Il settore farmaceutico nel suo complesso, al contrario, ha riscontrato un aumento di fatturato del 24,0%. A fargli compagnia, quello relativo al commercio telematico (soprattutto per quanto riguarda l'export verso l'estero) con un +21,1% e quello relativo alla produzione di articoli a scopo igienico con un +12,8%. Il settore dedicato alla produzione di abbigliamento protettivo per la sicurezza ha guadagnato un +11,9%. Il settore alimentare dedicato alla produzione di pasta ha avuto il proprio fatturato aumentato del +7,6%. In coda, ci sono il settore alimentare relativo alla distribuzione con un +5,9% e quello del commercio al dettaglio di prodotti alimentari con un +5,8%. (fonti: Adnkronos e il sito di Cerved Group S.p.A.)
I settori nel primo semestre 2021
Nel primo semestre del 2021, la Cerved Group S.p.A. ha pubblicato un nuovo studio relativo al fallimento di impresa.
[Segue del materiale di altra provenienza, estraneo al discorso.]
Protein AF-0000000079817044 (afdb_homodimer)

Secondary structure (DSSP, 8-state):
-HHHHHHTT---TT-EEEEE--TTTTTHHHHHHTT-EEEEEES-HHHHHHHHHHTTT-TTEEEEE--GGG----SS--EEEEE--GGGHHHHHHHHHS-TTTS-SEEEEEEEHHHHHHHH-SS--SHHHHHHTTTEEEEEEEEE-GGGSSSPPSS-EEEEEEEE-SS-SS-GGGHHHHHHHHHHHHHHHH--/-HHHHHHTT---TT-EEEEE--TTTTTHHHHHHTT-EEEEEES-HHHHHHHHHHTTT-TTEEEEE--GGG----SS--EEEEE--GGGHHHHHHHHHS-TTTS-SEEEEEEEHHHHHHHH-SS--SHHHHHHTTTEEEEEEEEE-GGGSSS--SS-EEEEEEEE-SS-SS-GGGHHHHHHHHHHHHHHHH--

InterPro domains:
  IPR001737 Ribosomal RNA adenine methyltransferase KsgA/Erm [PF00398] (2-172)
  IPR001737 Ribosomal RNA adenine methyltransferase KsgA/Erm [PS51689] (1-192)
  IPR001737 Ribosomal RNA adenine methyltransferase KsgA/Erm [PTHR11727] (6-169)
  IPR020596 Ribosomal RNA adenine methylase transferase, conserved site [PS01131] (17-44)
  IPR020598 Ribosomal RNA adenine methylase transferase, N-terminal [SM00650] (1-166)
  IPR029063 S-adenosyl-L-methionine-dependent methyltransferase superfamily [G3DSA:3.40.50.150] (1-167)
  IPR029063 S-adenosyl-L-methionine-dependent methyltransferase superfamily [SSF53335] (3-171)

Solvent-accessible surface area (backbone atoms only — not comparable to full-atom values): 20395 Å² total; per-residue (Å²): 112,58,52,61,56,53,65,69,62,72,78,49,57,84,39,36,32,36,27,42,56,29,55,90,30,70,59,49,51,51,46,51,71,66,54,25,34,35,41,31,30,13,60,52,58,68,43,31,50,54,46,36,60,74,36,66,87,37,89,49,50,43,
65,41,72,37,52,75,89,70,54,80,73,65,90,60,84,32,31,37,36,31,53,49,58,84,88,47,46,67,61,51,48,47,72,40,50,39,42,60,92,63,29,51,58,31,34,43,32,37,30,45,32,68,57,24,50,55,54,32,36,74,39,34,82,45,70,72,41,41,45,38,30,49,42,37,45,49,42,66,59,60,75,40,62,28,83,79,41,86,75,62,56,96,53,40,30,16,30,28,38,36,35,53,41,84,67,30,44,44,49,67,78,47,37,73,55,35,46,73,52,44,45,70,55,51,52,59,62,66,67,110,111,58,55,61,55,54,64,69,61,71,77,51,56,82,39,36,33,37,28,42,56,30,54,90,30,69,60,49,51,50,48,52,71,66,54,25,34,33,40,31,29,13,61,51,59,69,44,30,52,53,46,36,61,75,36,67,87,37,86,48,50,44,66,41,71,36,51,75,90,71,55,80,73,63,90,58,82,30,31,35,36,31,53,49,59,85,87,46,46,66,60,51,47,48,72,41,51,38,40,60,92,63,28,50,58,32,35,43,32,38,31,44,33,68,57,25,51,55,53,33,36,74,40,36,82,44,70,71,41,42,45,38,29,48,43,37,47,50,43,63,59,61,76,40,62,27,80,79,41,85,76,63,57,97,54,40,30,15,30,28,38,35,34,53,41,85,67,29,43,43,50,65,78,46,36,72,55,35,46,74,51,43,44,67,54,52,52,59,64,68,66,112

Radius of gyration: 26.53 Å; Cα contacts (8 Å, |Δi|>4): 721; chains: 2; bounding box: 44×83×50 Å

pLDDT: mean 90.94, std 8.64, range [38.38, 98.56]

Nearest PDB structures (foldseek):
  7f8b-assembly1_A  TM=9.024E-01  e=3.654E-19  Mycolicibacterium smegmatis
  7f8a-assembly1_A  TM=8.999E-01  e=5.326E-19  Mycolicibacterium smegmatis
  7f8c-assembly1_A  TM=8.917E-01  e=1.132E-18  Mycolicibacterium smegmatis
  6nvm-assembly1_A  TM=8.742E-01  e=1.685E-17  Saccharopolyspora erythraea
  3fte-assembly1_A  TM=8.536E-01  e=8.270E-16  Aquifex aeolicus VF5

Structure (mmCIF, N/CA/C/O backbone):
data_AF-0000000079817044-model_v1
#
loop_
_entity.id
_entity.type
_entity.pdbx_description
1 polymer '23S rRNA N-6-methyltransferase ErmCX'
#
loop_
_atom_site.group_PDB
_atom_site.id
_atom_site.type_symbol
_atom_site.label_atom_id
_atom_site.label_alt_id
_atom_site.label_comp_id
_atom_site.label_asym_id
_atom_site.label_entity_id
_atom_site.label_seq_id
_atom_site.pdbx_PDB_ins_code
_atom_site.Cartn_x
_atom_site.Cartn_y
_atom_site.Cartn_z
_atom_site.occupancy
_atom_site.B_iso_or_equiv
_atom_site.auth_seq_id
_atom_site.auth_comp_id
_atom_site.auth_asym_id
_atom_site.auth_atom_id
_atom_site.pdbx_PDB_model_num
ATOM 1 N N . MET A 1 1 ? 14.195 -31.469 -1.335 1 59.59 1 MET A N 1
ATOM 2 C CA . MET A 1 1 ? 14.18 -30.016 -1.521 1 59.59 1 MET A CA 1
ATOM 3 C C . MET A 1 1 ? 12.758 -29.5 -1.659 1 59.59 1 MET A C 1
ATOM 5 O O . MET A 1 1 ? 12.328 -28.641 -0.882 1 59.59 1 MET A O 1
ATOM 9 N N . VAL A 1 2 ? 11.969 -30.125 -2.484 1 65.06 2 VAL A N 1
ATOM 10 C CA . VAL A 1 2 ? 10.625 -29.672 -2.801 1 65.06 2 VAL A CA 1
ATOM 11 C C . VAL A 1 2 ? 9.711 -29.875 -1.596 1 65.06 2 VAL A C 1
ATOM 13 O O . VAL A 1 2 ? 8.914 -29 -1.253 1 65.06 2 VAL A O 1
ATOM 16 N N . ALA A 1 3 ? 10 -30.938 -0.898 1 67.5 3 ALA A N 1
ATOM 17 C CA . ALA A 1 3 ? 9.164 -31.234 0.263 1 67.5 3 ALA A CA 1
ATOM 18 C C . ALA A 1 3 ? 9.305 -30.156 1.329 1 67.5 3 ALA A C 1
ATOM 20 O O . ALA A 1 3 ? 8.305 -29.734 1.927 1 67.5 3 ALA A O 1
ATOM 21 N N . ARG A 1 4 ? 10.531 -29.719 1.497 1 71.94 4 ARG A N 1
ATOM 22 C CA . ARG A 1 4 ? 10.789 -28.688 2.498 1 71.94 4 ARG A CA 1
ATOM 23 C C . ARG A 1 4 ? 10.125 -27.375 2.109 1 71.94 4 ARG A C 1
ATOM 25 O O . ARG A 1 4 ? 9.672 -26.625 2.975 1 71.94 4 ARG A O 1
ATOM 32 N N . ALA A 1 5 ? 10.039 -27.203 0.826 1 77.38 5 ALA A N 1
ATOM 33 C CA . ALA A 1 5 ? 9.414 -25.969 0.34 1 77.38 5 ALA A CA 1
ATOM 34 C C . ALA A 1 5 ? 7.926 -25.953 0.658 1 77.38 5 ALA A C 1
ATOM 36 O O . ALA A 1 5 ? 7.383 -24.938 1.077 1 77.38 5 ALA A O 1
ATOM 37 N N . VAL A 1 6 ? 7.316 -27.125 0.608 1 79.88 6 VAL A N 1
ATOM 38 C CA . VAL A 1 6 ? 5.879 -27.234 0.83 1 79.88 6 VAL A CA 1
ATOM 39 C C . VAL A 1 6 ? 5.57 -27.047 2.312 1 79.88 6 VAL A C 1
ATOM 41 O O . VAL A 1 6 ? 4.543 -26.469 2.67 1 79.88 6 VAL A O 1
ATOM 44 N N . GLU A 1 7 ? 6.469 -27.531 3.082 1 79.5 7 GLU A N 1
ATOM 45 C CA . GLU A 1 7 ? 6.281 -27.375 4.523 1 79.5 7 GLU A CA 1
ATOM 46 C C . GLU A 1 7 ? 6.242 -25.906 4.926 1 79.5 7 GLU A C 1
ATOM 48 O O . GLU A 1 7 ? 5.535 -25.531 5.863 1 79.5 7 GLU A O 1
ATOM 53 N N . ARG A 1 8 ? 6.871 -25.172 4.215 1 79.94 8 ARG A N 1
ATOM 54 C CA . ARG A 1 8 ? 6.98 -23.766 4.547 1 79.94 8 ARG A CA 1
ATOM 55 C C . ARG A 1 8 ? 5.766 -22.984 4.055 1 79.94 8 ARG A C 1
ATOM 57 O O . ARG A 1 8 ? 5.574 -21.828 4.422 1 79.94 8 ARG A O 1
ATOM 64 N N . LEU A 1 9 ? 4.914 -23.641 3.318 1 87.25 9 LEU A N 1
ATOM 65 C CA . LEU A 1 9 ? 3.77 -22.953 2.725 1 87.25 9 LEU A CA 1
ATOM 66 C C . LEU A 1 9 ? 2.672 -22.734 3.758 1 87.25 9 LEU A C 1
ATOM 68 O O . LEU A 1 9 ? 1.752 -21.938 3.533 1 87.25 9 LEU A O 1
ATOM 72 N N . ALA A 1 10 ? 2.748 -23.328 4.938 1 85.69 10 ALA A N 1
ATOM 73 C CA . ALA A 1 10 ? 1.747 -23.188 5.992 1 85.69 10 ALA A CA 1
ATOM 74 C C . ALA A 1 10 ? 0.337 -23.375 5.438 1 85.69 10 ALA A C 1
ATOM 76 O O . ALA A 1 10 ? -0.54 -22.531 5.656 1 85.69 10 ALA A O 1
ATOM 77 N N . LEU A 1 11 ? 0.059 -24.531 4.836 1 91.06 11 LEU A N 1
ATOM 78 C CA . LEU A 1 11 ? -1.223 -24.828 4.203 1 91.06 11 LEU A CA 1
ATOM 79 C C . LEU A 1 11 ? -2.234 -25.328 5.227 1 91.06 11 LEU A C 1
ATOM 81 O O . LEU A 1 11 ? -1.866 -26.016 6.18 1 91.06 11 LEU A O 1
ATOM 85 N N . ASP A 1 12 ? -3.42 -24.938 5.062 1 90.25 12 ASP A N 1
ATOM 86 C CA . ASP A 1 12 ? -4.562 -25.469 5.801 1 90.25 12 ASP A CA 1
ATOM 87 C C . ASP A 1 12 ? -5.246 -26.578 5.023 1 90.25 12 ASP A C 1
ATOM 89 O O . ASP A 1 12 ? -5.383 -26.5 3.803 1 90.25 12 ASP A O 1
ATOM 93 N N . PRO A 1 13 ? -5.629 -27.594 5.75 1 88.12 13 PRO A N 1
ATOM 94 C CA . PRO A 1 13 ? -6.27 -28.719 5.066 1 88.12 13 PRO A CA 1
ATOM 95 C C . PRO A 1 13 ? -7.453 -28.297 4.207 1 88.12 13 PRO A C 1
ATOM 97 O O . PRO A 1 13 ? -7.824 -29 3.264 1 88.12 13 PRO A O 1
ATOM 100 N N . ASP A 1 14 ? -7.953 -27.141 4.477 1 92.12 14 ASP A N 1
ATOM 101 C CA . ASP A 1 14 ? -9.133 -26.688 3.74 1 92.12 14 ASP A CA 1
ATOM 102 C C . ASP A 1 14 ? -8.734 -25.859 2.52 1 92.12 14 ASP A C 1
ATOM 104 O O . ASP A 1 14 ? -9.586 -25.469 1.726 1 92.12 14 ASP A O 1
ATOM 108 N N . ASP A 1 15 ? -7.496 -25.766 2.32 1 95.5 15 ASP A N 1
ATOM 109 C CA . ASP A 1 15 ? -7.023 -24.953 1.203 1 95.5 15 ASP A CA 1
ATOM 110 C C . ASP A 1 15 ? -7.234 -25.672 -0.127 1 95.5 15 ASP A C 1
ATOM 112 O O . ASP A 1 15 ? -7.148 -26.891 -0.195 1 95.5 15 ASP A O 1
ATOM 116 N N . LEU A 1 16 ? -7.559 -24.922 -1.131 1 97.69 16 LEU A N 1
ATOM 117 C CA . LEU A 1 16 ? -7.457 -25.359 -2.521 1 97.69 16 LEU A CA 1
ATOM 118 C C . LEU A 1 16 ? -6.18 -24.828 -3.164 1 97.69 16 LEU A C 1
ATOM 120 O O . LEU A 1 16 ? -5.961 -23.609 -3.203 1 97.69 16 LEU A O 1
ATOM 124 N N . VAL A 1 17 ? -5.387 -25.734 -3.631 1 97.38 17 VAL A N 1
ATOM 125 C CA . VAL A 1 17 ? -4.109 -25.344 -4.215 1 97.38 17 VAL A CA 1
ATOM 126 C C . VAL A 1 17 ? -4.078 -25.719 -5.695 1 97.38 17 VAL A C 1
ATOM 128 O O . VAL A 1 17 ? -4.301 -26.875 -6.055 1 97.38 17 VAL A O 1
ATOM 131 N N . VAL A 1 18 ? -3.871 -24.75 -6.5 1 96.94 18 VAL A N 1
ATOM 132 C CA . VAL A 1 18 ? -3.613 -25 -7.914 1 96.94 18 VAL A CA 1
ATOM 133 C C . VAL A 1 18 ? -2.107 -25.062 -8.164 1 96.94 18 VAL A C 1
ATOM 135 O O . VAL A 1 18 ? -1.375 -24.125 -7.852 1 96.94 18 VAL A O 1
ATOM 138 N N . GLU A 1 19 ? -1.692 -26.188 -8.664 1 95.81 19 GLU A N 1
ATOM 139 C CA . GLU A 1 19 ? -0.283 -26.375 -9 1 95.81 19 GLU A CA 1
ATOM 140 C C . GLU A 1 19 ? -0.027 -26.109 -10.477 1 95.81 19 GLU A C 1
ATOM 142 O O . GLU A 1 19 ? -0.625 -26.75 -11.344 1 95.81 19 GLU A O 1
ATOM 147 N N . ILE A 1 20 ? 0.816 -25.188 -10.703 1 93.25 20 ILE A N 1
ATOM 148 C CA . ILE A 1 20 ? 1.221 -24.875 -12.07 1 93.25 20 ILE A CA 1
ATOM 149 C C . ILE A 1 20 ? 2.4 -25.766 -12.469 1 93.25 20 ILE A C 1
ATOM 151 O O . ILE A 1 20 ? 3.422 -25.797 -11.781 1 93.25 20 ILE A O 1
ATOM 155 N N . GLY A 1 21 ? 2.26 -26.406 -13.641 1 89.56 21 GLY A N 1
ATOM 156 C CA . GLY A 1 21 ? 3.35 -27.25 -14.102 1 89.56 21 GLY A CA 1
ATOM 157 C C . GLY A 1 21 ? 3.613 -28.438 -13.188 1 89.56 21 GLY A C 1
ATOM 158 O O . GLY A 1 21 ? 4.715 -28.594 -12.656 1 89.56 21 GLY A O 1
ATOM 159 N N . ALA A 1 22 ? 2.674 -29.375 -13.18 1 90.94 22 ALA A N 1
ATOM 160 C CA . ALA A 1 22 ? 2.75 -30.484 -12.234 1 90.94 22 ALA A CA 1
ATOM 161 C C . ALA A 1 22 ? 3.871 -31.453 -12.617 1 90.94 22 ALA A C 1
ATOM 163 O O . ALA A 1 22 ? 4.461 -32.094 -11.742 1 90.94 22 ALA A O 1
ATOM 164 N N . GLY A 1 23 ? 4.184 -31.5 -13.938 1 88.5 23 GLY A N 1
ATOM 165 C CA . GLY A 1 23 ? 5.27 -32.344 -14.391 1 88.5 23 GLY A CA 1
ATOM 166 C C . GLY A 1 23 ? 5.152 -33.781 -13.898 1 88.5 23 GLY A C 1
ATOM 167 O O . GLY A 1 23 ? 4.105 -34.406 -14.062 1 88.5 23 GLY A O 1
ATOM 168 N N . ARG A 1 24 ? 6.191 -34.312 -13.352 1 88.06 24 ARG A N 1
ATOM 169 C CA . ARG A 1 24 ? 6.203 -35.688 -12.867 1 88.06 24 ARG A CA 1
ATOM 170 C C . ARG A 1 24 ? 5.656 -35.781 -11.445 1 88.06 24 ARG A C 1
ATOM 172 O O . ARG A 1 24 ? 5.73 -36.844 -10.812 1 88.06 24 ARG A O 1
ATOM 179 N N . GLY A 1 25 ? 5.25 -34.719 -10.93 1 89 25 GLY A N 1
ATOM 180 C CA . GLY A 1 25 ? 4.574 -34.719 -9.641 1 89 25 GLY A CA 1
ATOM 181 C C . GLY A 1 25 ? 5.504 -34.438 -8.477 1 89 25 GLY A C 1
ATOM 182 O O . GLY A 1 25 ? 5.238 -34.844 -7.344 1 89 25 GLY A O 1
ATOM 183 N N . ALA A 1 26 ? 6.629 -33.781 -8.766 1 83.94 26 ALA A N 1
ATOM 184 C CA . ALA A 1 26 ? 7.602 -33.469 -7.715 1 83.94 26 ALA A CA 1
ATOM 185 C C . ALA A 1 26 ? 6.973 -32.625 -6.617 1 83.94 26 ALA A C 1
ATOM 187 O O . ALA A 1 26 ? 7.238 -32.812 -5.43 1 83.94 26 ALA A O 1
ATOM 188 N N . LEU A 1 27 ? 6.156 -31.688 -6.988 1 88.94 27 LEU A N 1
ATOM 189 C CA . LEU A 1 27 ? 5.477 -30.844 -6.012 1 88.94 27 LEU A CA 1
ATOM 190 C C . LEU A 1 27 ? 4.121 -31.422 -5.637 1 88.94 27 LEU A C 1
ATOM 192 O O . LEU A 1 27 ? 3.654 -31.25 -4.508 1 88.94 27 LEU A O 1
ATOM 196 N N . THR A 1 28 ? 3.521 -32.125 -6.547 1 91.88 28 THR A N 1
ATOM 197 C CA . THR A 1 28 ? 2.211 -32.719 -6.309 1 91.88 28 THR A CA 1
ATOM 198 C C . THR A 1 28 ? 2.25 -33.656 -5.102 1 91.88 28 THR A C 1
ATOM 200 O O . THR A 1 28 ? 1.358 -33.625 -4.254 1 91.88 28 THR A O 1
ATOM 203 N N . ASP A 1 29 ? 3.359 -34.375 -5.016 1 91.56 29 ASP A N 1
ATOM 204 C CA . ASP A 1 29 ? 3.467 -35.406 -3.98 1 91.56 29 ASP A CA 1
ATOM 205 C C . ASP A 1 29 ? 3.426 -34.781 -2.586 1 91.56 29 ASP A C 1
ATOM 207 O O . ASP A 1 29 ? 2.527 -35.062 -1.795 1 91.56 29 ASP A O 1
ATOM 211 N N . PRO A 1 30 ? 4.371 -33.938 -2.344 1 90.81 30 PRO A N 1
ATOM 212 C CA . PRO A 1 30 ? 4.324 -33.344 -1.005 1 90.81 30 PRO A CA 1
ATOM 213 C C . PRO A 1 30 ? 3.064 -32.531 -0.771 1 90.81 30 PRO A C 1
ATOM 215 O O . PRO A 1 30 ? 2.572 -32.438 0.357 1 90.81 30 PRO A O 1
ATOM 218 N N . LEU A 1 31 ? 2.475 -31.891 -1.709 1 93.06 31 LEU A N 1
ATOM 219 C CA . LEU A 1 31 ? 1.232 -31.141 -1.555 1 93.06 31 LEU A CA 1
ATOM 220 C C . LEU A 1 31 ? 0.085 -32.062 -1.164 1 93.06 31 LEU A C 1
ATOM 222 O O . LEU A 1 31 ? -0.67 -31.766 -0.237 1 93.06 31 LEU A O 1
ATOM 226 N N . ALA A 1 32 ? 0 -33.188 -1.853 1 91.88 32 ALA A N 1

In esso, sono state fatte le seguenti previsioni. Per cominciare, il settore del turismo e quello alberghiero, a dispetto della campagna vaccinale e delle riaperture, è improbabile che recupereranno molto di quanto hanno perso durante il 2020. Anzi, saranno 40 punti al di sotto dei livelli in cui erano ancor prima che scoppiasse la pandemia Covid-19. Lo stesso è stato previsto per il settore della ristorazione. Nel febbraio scorso, il 56% delle imprese dei settori in oggetto poteva ancora definirsi solvibile. Adesso, la quota è stata ridotta al 50%, o poco più.
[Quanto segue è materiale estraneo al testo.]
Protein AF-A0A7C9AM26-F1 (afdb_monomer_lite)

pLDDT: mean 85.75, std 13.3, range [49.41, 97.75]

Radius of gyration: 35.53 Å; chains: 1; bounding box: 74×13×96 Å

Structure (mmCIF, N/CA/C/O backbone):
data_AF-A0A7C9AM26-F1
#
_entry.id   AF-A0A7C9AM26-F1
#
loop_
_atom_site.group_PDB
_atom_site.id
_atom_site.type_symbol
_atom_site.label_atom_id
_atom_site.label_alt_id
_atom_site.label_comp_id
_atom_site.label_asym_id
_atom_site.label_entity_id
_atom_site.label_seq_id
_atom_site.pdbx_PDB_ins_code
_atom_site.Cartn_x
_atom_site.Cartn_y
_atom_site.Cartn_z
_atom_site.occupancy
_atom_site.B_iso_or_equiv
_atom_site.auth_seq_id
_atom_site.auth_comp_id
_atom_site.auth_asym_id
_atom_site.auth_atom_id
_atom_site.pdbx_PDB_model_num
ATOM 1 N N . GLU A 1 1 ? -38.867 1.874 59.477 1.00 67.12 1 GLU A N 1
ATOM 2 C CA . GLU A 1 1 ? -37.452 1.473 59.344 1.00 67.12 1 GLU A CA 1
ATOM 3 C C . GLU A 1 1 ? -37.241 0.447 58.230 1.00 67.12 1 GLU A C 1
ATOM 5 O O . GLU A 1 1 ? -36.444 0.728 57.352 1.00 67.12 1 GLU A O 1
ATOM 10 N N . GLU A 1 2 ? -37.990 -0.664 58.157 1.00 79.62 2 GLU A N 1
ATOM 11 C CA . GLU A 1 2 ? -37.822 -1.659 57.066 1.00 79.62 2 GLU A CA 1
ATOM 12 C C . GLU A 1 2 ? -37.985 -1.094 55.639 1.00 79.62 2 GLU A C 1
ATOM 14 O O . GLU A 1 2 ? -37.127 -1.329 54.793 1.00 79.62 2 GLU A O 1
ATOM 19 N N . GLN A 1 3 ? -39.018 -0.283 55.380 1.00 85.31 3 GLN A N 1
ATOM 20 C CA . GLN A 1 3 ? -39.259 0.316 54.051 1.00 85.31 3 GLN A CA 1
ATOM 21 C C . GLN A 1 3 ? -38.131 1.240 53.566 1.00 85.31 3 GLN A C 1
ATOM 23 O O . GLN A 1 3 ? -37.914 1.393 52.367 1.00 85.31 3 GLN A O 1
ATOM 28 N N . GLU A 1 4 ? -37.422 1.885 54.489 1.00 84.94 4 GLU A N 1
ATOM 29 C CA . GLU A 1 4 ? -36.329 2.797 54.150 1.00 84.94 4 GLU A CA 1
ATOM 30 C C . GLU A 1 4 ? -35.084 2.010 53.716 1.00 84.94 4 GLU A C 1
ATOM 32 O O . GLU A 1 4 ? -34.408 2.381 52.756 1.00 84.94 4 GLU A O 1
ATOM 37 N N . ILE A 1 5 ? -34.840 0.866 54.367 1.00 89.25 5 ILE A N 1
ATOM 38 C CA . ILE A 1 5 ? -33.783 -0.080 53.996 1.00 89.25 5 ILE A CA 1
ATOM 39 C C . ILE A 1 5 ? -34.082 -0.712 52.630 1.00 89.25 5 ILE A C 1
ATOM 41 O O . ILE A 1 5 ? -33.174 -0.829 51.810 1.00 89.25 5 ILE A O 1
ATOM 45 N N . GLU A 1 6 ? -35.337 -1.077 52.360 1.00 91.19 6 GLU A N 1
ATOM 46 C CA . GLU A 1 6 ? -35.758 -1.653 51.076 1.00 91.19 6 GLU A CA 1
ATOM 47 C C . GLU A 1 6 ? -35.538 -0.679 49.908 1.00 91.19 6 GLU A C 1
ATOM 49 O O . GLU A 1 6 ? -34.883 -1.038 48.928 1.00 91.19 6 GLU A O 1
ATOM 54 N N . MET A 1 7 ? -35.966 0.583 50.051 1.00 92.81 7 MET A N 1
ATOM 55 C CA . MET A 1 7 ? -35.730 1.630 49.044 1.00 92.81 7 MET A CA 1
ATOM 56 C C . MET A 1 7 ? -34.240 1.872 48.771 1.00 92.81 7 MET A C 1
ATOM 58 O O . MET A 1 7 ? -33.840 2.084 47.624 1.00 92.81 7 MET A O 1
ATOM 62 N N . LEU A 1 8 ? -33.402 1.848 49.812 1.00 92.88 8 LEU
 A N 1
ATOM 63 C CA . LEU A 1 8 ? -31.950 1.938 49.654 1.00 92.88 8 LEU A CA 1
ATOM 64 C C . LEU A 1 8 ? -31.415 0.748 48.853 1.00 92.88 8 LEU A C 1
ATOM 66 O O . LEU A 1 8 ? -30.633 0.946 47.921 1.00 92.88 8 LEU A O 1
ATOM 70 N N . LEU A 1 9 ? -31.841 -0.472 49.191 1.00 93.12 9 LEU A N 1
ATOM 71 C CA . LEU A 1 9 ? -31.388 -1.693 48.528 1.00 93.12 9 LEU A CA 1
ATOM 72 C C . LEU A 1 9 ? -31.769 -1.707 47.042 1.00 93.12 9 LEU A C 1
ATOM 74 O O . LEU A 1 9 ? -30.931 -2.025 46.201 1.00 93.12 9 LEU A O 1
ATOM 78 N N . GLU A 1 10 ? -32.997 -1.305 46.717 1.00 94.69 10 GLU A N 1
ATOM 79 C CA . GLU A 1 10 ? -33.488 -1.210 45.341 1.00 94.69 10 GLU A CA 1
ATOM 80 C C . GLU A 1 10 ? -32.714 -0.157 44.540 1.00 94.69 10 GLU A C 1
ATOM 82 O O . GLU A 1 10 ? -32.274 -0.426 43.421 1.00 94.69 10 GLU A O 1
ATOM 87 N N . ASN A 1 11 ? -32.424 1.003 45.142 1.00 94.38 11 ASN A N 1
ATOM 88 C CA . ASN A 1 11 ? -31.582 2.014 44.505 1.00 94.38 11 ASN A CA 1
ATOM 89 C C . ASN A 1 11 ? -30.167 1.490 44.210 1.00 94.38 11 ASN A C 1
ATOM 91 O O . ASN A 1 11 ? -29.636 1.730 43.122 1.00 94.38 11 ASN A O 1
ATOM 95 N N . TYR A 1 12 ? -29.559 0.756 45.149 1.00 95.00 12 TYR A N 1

Ma a salvarsi dal fallimento di impresa, o quantomeno a trarre maggiore profitto rispetto agli altri, potrebbero essere il settore manifatturiero e quello relativo alle costruzioni e ai servizi. Al contrario, come già accennato, le imprese che rischiano di più di rimetterci dal punto di vista finanziario, e quindi di chiudere i battenti in modo definitivo, sono le strutture alberghiere, i ristoranti e le attività correlate al settore turistico. Si parla di tassi di probabilità di default che sfiorano il 14%. Il che significa che un’impresa su sette rischia di chiudere. Nel settore delle costruzioni, un'azienda su dieci rischia di cessare la sua attività (fonti: il Sole24Ore e il sito di Cerved Group S.p.A.)
La situazione registrata a maggio 2021
Sempre la Cerved Group S.p.A., stavolta insieme a Confindustria e Intesa Sanpaolo, ha preso come campione più o meno 160.000 società di capitale italiane che hanno alle loro dipendenze tra i 10 e i 249 lavoratori, nonché un giro d’affari che risulta essere compreso tra 2 e 50. Nel nuovo rapporto della Cerved Group S.p.A., è stato messo nero su bianco che le imprese dei settori che sono stati menzionati in precedenza che rischiano di perdere più fatturato sono il 28% sul totale esaminato. Se ci riferisce solo a quelle presenti a sud, allora il numero sale a 36,5%. Per i ristoranti, si parla di un -40% sui profitti (fonte: Wall Street Italia).
Fallimento di impresa: possibili previsioni
Nonostante il Piano Nazionale di Ripresa e Resilienza, e in particolar modo il Decreto Sostegni Bis (15,4 miliardi di euro per i ristori in toto, 2 miliardi di euro per il settore agricolo, 3,3 miliardi di euro per il settore turistico), messi in atto dal governo di Mario Draghi, sembra che l'economia italiana ripartirà non prima degli inizi del 2022 (fonte: IlSole24Ore e Corriere della Sera). Le imprese che potrebbero uscire vincenti da questa sfida globale, a prescindere dal settore a cui appartengono, potrebbero essere quelle che si sono digitalizzate maggiormente. Le imprese che invece hanno avuto pochi mezzi per accelerare il loro processo di digitalizzazione potrebbero essere invece quelle che rischiano di più di chiudere.